The impact of data leakage in the cross-validation varies, depending on what kind of pre-processing. Estimate the scaling factor, e.g. as described in lecture, usually does not have a large impact, but for others such as feature extraction or feature selection, data leakage can lead to vast differences in the model 'true' predictive power. 

The purpose of this exercise is to illustrate the impact of data leakage on model's accuracy.  It is based on an excellent example from Elements of Statistical Learning (by Trevor Hastie, et al.), from the section *The Wrong and Eight Way to Do Cross-validation*. 

## Generate Data

Let’s consider a synthetic classification task with 100 samples and
1,000 features that are sampled independently from a Gaussian distribution.

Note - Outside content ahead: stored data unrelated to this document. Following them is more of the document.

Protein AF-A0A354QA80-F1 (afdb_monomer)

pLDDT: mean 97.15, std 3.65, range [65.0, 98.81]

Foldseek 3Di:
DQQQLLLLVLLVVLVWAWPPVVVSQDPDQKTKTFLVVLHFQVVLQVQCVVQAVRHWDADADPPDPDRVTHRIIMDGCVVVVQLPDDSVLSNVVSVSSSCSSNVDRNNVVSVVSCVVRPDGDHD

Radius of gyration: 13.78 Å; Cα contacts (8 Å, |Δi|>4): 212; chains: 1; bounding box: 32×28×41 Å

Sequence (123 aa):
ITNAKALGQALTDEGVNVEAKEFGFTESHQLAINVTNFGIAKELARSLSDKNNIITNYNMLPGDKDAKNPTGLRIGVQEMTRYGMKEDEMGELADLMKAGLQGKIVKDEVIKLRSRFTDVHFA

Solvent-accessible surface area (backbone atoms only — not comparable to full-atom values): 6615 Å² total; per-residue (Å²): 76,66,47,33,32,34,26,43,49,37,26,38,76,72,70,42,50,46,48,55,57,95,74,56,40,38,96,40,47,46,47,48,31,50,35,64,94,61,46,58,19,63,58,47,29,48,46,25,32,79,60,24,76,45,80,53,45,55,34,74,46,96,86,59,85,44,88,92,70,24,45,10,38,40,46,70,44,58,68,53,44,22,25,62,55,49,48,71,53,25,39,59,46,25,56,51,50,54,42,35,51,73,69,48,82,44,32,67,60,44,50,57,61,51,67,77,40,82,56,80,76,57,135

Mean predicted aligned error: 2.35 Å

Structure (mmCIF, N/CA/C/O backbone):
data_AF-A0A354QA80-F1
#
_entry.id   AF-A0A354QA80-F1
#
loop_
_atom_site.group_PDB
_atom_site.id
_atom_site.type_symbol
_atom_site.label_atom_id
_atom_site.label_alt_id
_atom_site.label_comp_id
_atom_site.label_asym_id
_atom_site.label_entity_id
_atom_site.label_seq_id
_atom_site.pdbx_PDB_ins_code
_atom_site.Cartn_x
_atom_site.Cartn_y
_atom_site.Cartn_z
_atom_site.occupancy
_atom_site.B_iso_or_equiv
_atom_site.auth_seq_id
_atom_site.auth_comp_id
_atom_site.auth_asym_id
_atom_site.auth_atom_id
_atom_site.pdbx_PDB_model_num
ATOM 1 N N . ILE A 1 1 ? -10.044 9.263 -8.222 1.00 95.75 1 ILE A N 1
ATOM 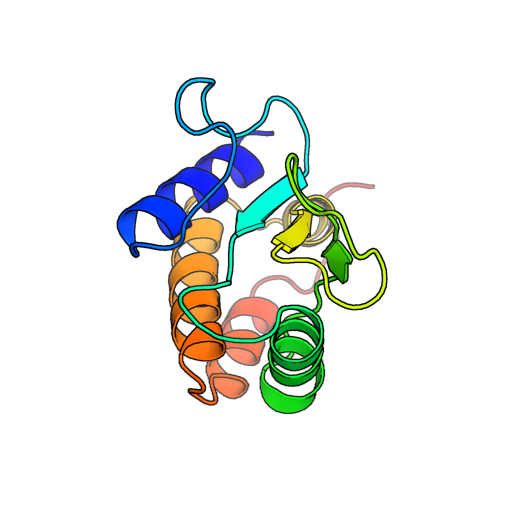2 C CA . ILE A 1 1 ? -10.953 8.786 -7.151 1.00 95.75 1 ILE A CA 1
ATOM 3 C C . ILE A 1 1 ? -11.302 7.316 -7.369 1.00 95.75 1 ILE A C 1
ATOM 5 O O . ILE A 1 1 ? -11.057 6.541 -6.459 1.00 95.75 1 ILE A O 1
ATOM 9 N N . THR A 1 2 ? -11.759 6.900 -8.559 1.00 97.81 2 THR A N 1
ATOM 10 C CA . THR A 1 2 ? -12.133 5.495 -8.835 1.00 97.81 2 THR A CA 1
ATOM 11 C C . THR A 1 2 ? -11.050 4.480 -8.459 1.00 97.81 2 THR A C 1
ATOM 13 O O . THR A 1 2 ? -11.328 3.591 -7.668 1.00 97.81 2 THR A O 1
ATOM 16 N N . ASN A 1 3 ? -9.792 4.698 -8.863 1.00 98.38 3 ASN A N 1
ATOM 17 C CA . ASN A 1 3 ? -8.665 3.847 -8.445 1.00 98.38 3 ASN A CA 1
ATOM 18 C C . ASN A 1 3 ? -8.472 3.767 -6.922 1.00 98.38 3 ASN A C 1
ATOM 20 O O . ASN A 1 3 ? -8.127 2.717 -6.399 1.00 98.38 3 ASN A O 1
ATOM 24 N N . ALA A 1 4 ? -8.694 4.862 -6.188 1.00 98.56 4 ALA A N 1
ATOM 25 C CA . ALA A 1 4 ? -8.538 4.855 -4.735 1.00 98.56 4 ALA A CA 1
ATOM 26 C C . ALA A 1 4 ? -9.647 4.018 -4.081 1.00 98.56 4 ALA A C 1
ATOM 28 O O . ALA A 1 4 ? -9.370 3.229 -3.186 1.00 98.56 4 ALA A O 1
ATOM 29 N N . LYS A 1 5 ? -10.886 4.132 -4.575 1.00 98.62 5 LYS A N 1
ATOM 30 C CA . LYS A 1 5 ? -12.002 3.283 -4.135 1.00 98.62 5 LYS A CA 1
ATOM 31 C C . LYS A 1 5 ? -11.769 1.811 -4.491 1.00 98.62 5 LYS A C 1
ATOM 33 O O . LYS A 1 5 ? -11.979 0.957 -3.639 1.00 98.62 5 LYS A O 1
ATOM 38 N N . ALA A 1 6 ? -11.280 1.529 -5.700 1.00 98.69 6 ALA A N 1
ATOM 39 C CA . ALA A 1 6 ? -10.945 0.176 -6.145 1.00 98.69 6 ALA A CA 1
ATOM 40 C C . ALA A 1 6 ? -9.853 -0.458 -5.270 1.00 98.69 6 ALA A C 1
ATOM 42 O O . ALA A 1 6 ? -10.038 -1.566 -4.777 1.00 98.69 6 ALA A O 1
ATOM 43 N N . LEU A 1 7 ? -8.767 0.273 -4.987 1.00 98.81 7 LEU A N 1
ATOM 44 C CA . LEU A 1 7 ? -7.712 -0.191 -4.083 1.00 98.81 7 LEU A CA 1
ATOM 45 C C . LEU A 1 7 ? -8.240 -0.424 -2.659 1.00 98.81 7 LEU A C 1
ATOM 47 O O . LEU A 1 7 ? -7.890 -1.417 -2.032 1.00 98.81 7 LEU A O 1
ATOM 51 N N . GLY A 1 8 ? -9.084 0.476 -2.144 1.00 98.69 8 GLY A N 1
ATOM 52 C CA . GLY A 1 8 ? -9.676 0.344 -0.810 1.00 98.69 8 GLY A CA 1
ATOM 53 C C . GLY A 1 8 ? -10.565 -0.893 -0.690 1.00 98.69 8 GLY A C 1
ATOM 54 O O . GLY A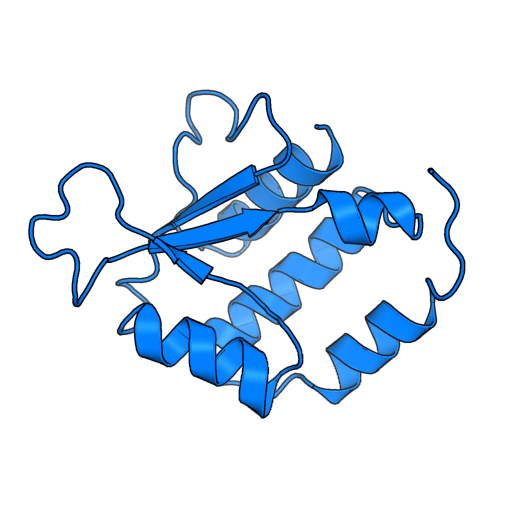 1 8 ? -10.476 -1.624 0.299 1.00 98.69 8 GLY A O 1
ATOM 55 N N . GLN A 1 9 ? -11.359 -1.167 -1.726 1.00 98.75 9 GLN A N 1
ATOM 56 C CA . GLN A 1 9 ? -12.179 -2.369 -1.814 1.00 98.75 9 GLN A CA 1
ATOM 57 C C . GLN A 1 9 ? -11.311 -3.632 -1.886 1.00 98.75 9 GLN A C 1
ATOM 59 O O . GLN A 1 9 ? -11.460 -4.504 -1.037 1.00 98.75 9 GLN A O 1
ATOM 64 N N . ALA A 1 10 ? -10.343 -3.689 -2.805 1.00 98.75 10 ALA A N 1
ATOM 65 C CA . ALA A 1 10 ? -9.467 -4.849 -2.969 1.00 98.75 10 ALA A CA 1
ATOM 66 C C . ALA A 1 10 ? -8.656 -5.165 -1.698 1.00 98.75 10 ALA A C 1
ATOM 68 O O . ALA A 1 10 ? -8.629 -6.303 -1.240 1.00 98.75 10 ALA A O 1
ATOM 69 N N . LEU A 1 11 ? -8.071 -4.151 -1.047 1.00 98.75 11 LEU A N 1
ATOM 70 C CA . LEU A 1 11 ? -7.369 -4.326 0.232 1.00 98.75 11 LEU A CA 1
ATOM 71 C C . LEU A 1 11 ? -8.295 -4.867 1.330 1.00 98.75 11 LEU A C 1
ATOM 73 O O . LEU A 1 11 ? -7.879 -5.690 2.145 1.00 98.75 11 LEU A O 1
ATOM 77 N N . THR A 1 12 ? -9.544 -4.406 1.358 1.00 98.50 12 THR A N 1
ATOM 78 C CA . THR A 1 12 ? -10.549 -4.885 2.311 1.00 98.50 12 THR A CA 1
ATOM 79 C C . THR A 1 12 ? -10.919 -6.342 2.056 1.00 98.50 12 THR A C 1
ATOM 81 O O . THR A 1 12 ? -11.050 -7.101 3.017 1.00 98.50 12 THR A O 1
ATOM 84 N N . ASP A 1 13 ? -11.074 -6.735 0.793 1.00 98.38 13 ASP A N 1
ATOM 85 C CA . ASP A 1 13 ? -11.389 -8.112 0.400 1.00 98.38 13 ASP A CA 1
ATOM 86 C C . ASP A 1 13 ? -10.228 -9.066 0.742 1.00 98.38 13 ASP A C 1
ATOM 88 O O . ASP A 1 13 ? -10.459 -10.169 1.236 1.00 98.38 13 ASP A O 1
ATOM 92 N N . GLU A 1 14 ? -8.987 -8.577 0.661 1.00 96.56 14 GLU A N 1
ATOM 93 C CA . GLU A 1 14 ? -7.771 -9.240 1.160 1.00 96.56 14 GLU A CA 1
ATOM 94 C C . GLU A 1 14 ? -7.636 -9.226 2.703 1.00 96.56 14 GLU A C 1
ATOM 96 O O . GLU A 1 14 ? -6.650 -9.704 3.285 1.00 96.56 14 GLU A O 1
ATOM 101 N N . GLY A 1 15 ? -8.608 -8.659 3.421 1.00 96.94 15 GLY A N 1
ATOM 102 C CA . GLY A 1 15 ? -8.633 -8.601 4.883 1.00 96.94 15 GLY A CA 1
ATOM 103 C C . GLY A 1 15 ? -7.609 -7.635 5.486 1.00 96.94 15 GLY A C 1
ATOM 104 O O . GLY A 1 15 ? -7.055 -7.909 6.555 1.00 96.94 15 GLY A O 1
ATOM 105 N N . VAL A 1 16 ? -7.279 -6.546 4.790 1.00 98.25 16 VAL A N 1
ATOM 106 C CA . VAL A 1 16 ? -6.600 -5.374 5.364 1.00 98.25 16 VAL A CA 1
ATOM 107 C C . VAL A 1 16 ? -7.660 -4.426 5.924 1.00 98.25 16 VAL A C 1
ATOM 109 O O . VAL A 1 16 ? -8.690 -4.188 5.299 1.00 98.25 16 VAL A O 1
ATOM 112 N N . ASN A 1 17 ? -7.413 -3.857 7.103 1.00 98.00 17 ASN A N 1
ATOM 113 C CA . ASN A 1 17 ? -8.343 -2.911 7.714 1.00 98.00 17 ASN A CA 1
ATOM 114 C C . ASN A 1 17 ? -8.208 -1.543 7.031 1.00 98.00 17 ASN A C 1
ATOM 116 O O . ASN A 1 17 ? -7.280 -0.792 7.331 1.00 98.00 17 ASN A O 1
ATOM 120 N N . VAL A 1 18 ? -9.110 -1.228 6.104 1.00 98.38 18 VAL A N 1
ATOM 121 C CA . VAL A 1 18 ? -9.179 0.082 5.440 1.00 98.38 18 VAL A CA 1
ATOM 122 C C . VAL A 1 18 ? -10.180 0.975 6.169 1.00 98.38 18 VAL A C 1
ATOM 124 O O . VAL A 1 18 ? -11.297 0.553 6.466 1.00 98.38 18 VAL A O 1
ATOM 127 N N . GLU A 1 19 ? -9.778 2.210 6.459 1.00 98.06 19 GLU A N 1
ATOM 128 C CA . GLU A 1 19 ? -10.618 3.185 7.155 1.00 98.06 19 GLU A CA 1
ATOM 129 C C . GLU A 1 19 ? -11.795 3.663 6.287 1.00 98.06 19 GLU A C 1
ATOM 131 O O . GLU A 1 19 ? -11.730 3.651 5.054 1.00 98.06 19 GLU A O 1
ATOM 136 N N . ALA A 1 20 ? -12.865 4.122 6.945 1.00 96.94 20 ALA A N 1
ATOM 137 C CA . ALA A 1 20 ? -14.053 4.716 6.323 1.00 96.94 20 ALA A CA 1
ATOM 138 C C . ALA A 1 20 ? -14.767 3.824 5.281 1.00 96.94 20 ALA A C 1
ATOM 140 O O . ALA A 1 20 ? -15.411 4.331 4.356 1.00 96.94 20 ALA A O 1
ATOM 141 N N . LYS A 1 21 ? -14.685 2.493 5.420 1.00 96.19 21 LYS A N 1
ATOM 142 C CA . LYS A 1 21 ? -15.353 1.517 4.537 1.00 96.19 21 LYS A CA 1
ATOM 143 C C . LYS A 1 21 ? -16.853 1.792 4.385 1.00 96.19 21 LYS A C 1
ATOM 145 O O . LYS A 1 21 ? -17.381 1.743 3.278 1.00 96.19 21 LYS A O 1
ATOM 150 N N . GLU A 1 22 ? -17.533 2.124 5.475 1.00 96.38 22 GLU A N 1
ATOM 151 C CA . GLU A 1 22 ? -18.961 2.450 5.531 1.00 96.38 22 GLU A CA 1
ATOM 152 C C . GLU A 1 22 ? -19.337 3.721 4.749 1.00 96.38 22 GLU A C 1
ATOM 154 O O . GLU A 1 22 ? -20.493 3.889 4.368 1.00 96.38 22 GLU A O 1
ATOM 159 N N . PHE A 1 23 ? -18.356 4.577 4.452 1.00 96.00 23 PHE A N 1
ATOM 160 C CA . PHE A 1 23 ? -18.500 5.772 3.618 1.00 96.00 23 PHE A CA 1
ATOM 161 C C . PHE A 1 23 ? -17.959 5.570 2.191 1.00 96.00 23 PHE A C 1
ATOM 163 O O . PHE A 1 23 ? -17.806 6.537 1.448 1.00 96.00 23 PHE A O 1
ATOM 170 N N . GLY A 1 24 ? -17.646 4.332 1.790 1.00 96.94 24 GLY A N 1
ATOM 171 C CA . GLY A 1 24 ? -17.065 4.037 0.477 1.00 96.94 24 GLY A CA 1
ATOM 172 C C . GLY A 1 24 ? -15.565 4.336 0.377 1.00 96.94 24 GLY A C 1
ATOM 173 O O . GLY A 1 24 ? -15.077 4.662 -0.707 1.00 96.94 24 GLY A O 1
ATOM 174 N N . PHE A 1 25 ? -14.840 4.218 1.496 1.00 97.81 25 PHE A N 1
ATOM 175 C CA . PHE A 1 25 ? -13.388 4.379 1.665 1.00 97.81 25 PHE A CA 1
ATOM 176 C C . PHE A 1 25 ? -12.855 5.807 1.520 1.00 97.81 25 PHE A C 1
ATOM 178 O O . PHE A 1 25 ? -12.135 6.291 2.390 1.00 97.81 25 PHE A O 1
ATOM 185 N N . THR A 1 26 ? -13.138 6.487 0.407 1.00 98.00 26 THR A N 1
ATOM 186 C CA . THR A 1 26 ? -12.572 7.814 0.126 1.00 98.00 26 THR A CA 1
ATOM 187 C C . THR A 1 26 ? -13.306 8.532 -1.002 1.00 98.00 26 THR A C 1
ATOM 189 O O . THR A 1 26 ? -13.607 7.942 -2.035 1.00 98.00 26 THR A O 1
ATOM 192 N N . GLU A 1 27 ? -13.505 9.841 -0.857 1.00 97.62 27 GLU A N 1
ATOM 193 C CA . GLU A 1 27 ? -13.872 10.753 -1.958 1.00 97.62 27 GLU A CA 1
ATOM 194 C C . GLU A 1 27 ? -12.651 11.534 -2.478 1.00 97.62 27 GLU A C 1
ATOM 196 O O . GLU A 1 27 ? -12.766 12.588 -3.100 1.00 97.62 27 GLU A O 1
ATOM 201 N N . SER A 1 28 ? -11.443 11.033 -2.203 1.00 97.56 28 SER A N 1
ATOM 202 C CA . SER A 1 28 ? -10.182 11.677 -2.566 1.00 97.56 28 SER A CA 1
ATOM 203 C C . SER A 1 28 ? -9.250 10.726 -3.331 1.00 97.56 28 SER A C 1
ATOM 205 O O . SER A 1 28 ? -9.668 9.724 -3.915 1.00 97.56 28 SER A O 1
ATOM 207 N N . HIS A 1 29 ? -7.965 11.073 -3.391 1.00 96.56 29 HIS A N 1
ATOM 208 C CA . HIS A 1 29 ? -6.915 10.255 -3.996 1.00 96.56 29 HIS A CA 1
ATOM 209 C C . HIS A 1 29 ? -6.172 9.373 -2.979 1.00 96.56 29 HIS A C 1
ATOM 211 O O . HIS A 1 29 ? -5.252 8.656 -3.376 1.00 96.56 29 HIS A O 1
ATOM 217 N N . GLN A 1 30 ? -6.525 9.452 -1.690 1.00 97.62 30 GLN A N 1
ATOM 218 C CA . GLN A 1 30 ? -5.813 8.778 -0.604 1.00 97.62 30 GLN A CA 1
ATOM 219 C C . GLN A 1 30 ? 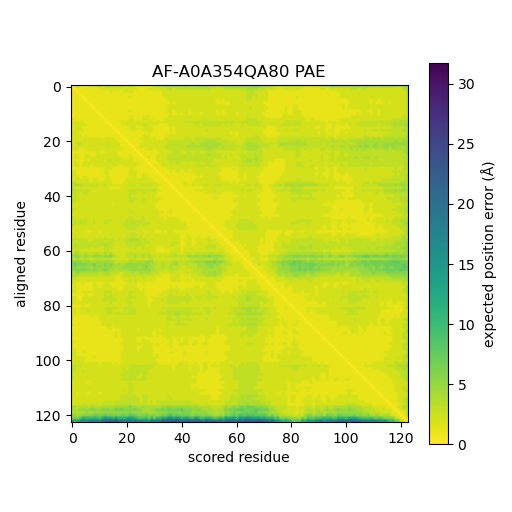-6.699 7.789 0.146 1.00 97.62 30 GLN A C 1
ATOM 221 O O . GLN A 1 30 ? -7.909 7.989 0.262 1.00 97.62 30 GLN A O 1
ATOM 226 N N . LEU A 1 31 ? -6.053 6.770 0.700 1.00 98.38 31 LEU A N 1
ATOM 227 C CA . LEU A 1 31 ? -6.591 5.818 1.661 1.00 98.38 31 LEU A CA 1
ATOM 228 C C . LEU A 1 31 ? -5.771 5.871 2.948 1.00 98.38 31 LEU A C 1
ATOM 230 O O . LEU A 1 31 ? -4.568 6.154 2.925 1.00 98.38 31 LEU A O 1
ATOM 234 N N . ALA A 1 32 ? -6.422 5.534 4.052 1.00 98.31 32 ALA A N 1
ATOM 235 C CA . ALA A 1 32 ? -5.780 5.235 5.318 1.00 98.31 32 ALA A CA 1
ATOM 236 C C . ALA A 1 32 ? -6.082 3.777 5.675 1.00 98.31 32 ALA A C 1
ATOM 238 O O . ALA A 1 32 ? -7.223 3.333 5.547 1.00 98.31 32 ALA A O 1
ATOM 239 N N . ILE A 1 33 ? -5.058 3.030 6.078 1.00 98.56 33 ILE A N 1
ATOM 240 C CA . ILE A 1 33 ? -5.200 1.631 6.488 1.00 98.56 33 ILE A CA 1
ATOM 241 C C . ILE A 1 33 ? -4.620 1.437 7.880 1.00 98.56 33 ILE A C 1
ATOM 243 O O . ILE A 1 33 ? -3.561 1.984 8.187 1.00 98.56 33 ILE A O 1
ATOM 247 N N . ASN A 1 34 ? -5.286 0.639 8.705 1.00 98.50 34 ASN A N 1
ATOM 248 C CA . ASN A 1 34 ? -4.805 0.227 10.014 1.00 98.50 34 ASN A CA 1
ATOM 249 C C . ASN A 1 34 ? -4.017 -1.080 9.886 1.00 98.50 34 ASN A C 1
ATOM 251 O O . ASN A 1 34 ? -4.538 -2.097 9.421 1.00 98.50 34 ASN A O 1
ATOM 255 N N . VAL A 1 35 ? -2.753 -1.062 10.309 1.00 98.38 35 VAL A N 1
ATOM 256 C CA . VAL A 1 35 ? -1.824 -2.185 10.108 1.00 98.38 35 VAL A CA 1
ATOM 257 C C . VAL A 1 35 ? -1.427 -2.900 11.395 1.00 98.38 35 VAL A C 1
ATOM 259 O O . VAL A 1 35 ? -0.535 -3.745 11.378 1.00 98.38 35 VAL A O 1
ATOM 262 N N . THR A 1 36 ? -2.116 -2.624 12.501 1.00 97.38 36 THR A N 1
ATOM 263 C CA . THR A 1 36 ? -1.844 -3.235 13.818 1.00 97.38 36 THR A CA 1
ATOM 264 C C . THR A 1 36 ? -1.853 -4.765 13.800 1.00 97.38 36 THR A C 1
ATOM 266 O O . THR A 1 36 ? -1.045 -5.384 14.485 1.00 97.38 36 THR A O 1
ATOM 269 N N . ASN A 1 37 ? -2.691 -5.379 12.958 1.00 97.12 37 ASN A N 1
ATOM 270 C CA . ASN A 1 37 ? -2.749 -6.834 12.770 1.00 97.12 37 ASN A CA 1
ATOM 271 C C . ASN A 1 37 ? -1.511 -7.428 12.068 1.00 97.12 37 ASN A C 1
ATOM 273 O O . ASN A 1 37 ? -1.343 -8.645 12.060 1.00 97.12 37 ASN A O 1
ATOM 277 N N . PHE A 1 38 ? -0.664 -6.594 11.463 1.00 98.00 38 PHE A N 1
ATOM 278 C CA . PHE A 1 38 ? 0.549 -7.010 10.755 1.00 98.00 38 PHE A CA 1
ATOM 279 C C . PHE A 1 38 ? 1.827 -6.636 11.513 1.00 98.00 38 PHE A C 1
ATOM 281 O O . PHE A 1 38 ? 2.841 -7.315 11.371 1.00 98.00 38 PHE A O 1
ATOM 288 N N . GLY A 1 39 ? 1.799 -5.566 12.314 1.00 96.94 39 GLY A N 1
ATOM 289 C CA . GLY A 1 39 ? 2.954 -5.101 13.078 1.00 96.94 39 GLY A CA 1
ATOM 290 C C . GLY A 1 39 ? 2.980 -3.587 13.290 1.00 96.94 39 GLY A C 1
ATOM 291 O O . GLY A 1 39 ? 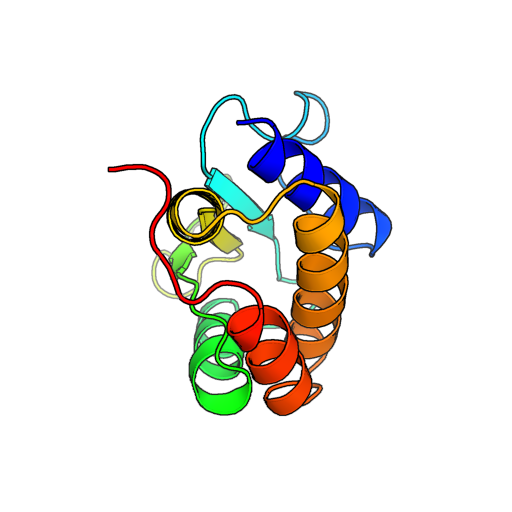1.958 -2.905 13.236 1.00 96.94 39 GLY A O 1
ATOM 292 N N . ILE A 1 40 ? 4.176 -3.051 13.541 1.00 97.56 40 ILE A N 1
ATOM 293 C CA . ILE A 1 40 ? 4.386 -1.623 13.809 1.00 97.56 40 ILE A CA 1
ATOM 294 C C . ILE A 1 40 ? 4.405 -0.851 12.486 1.00 97.56 40 ILE A C 1
ATOM 296 O O . ILE A 1 40 ? 5.244 -1.113 11.623 1.00 97.56 40 ILE A O 1
ATOM 300 N N . ALA A 1 41 ? 3.535 0.153 12.335 1.00 98.12 41 ALA A N 1
ATOM 301 C CA . ALA A 1 41 ? 3.353 0.870 11.069 1.00 98.12 41 ALA A CA 1
ATOM 302 C C . ALA A 1 41 ? 4.656 1.456 10.500 1.00 98.12 41 ALA A C 1
ATOM 304 O O . ALA A 1 41 ? 4.923 1.348 9.305 1.00 98.12 41 ALA A O 1
ATOM 305 N N . LYS A 1 42 ? 5.511 2.028 11.355 1.00 97.62 42 LYS A N 1
ATOM 306 C CA . LYS A 1 42 ? 6.809 2.584 10.944 1.00 97.62 42 LYS A CA 1
ATOM 307 C C . LYS A 1 42 ? 7.751 1.526 10.361 1.00 97.62 42 LYS A C 1
ATOM 309 O O . LYS A 1 42 ? 8.445 1.792 9.380 1.00 97.62 42 LYS A O 1
ATOM 314 N N . GLU A 1 43 ? 7.779 0.339 10.958 1.00 97.94 43 GLU A N 1
ATOM 315 C CA . GLU A 1 43 ? 8.614 -0.773 10.497 1.00 97.94 43 GLU A CA 1
ATOM 316 C C . GLU A 1 43 ? 8.056 -1.384 9.216 1.00 97.94 43 GLU A C 1
ATOM 318 O O . GLU A 1 43 ? 8.816 -1.660 8.290 1.00 97.94 43 GLU A O 1
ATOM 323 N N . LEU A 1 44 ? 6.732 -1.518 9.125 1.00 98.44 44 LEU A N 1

We also
randomly sample the response from \[0,1\] for binary labels.

In [1]:
import numpy as np

rnd = np.random.RandomState(seed=0)

# generate 100 samples with 10000 features from Normal distribution
X = rnd.normal(size=(1000, 10000))

# generate 100 binary labels with equal probability
y =  np.random.choice([0, 1], size=(1000,), p=[0.5, 0.5])

In [2]:
X.shape, y.shape

((1000, 10000), (1000,))

Given that X and y are sampled independently from the distribution, there should not be any relation between X and y, and the expected test error rate should be around 50%. 

## Feature Selection

First, select the most informative of the features using SelectPercentile feature selection, and then we evaluate a LogisticRegressor using cross-validation.

In [3]:
from sklearn.feature_selection import SelectPercentile, f_regression
from sklearn.model_selection import train_test_split

X_train, X_test, y_train, y_test = train_test_split(X, y, test_size=0.2)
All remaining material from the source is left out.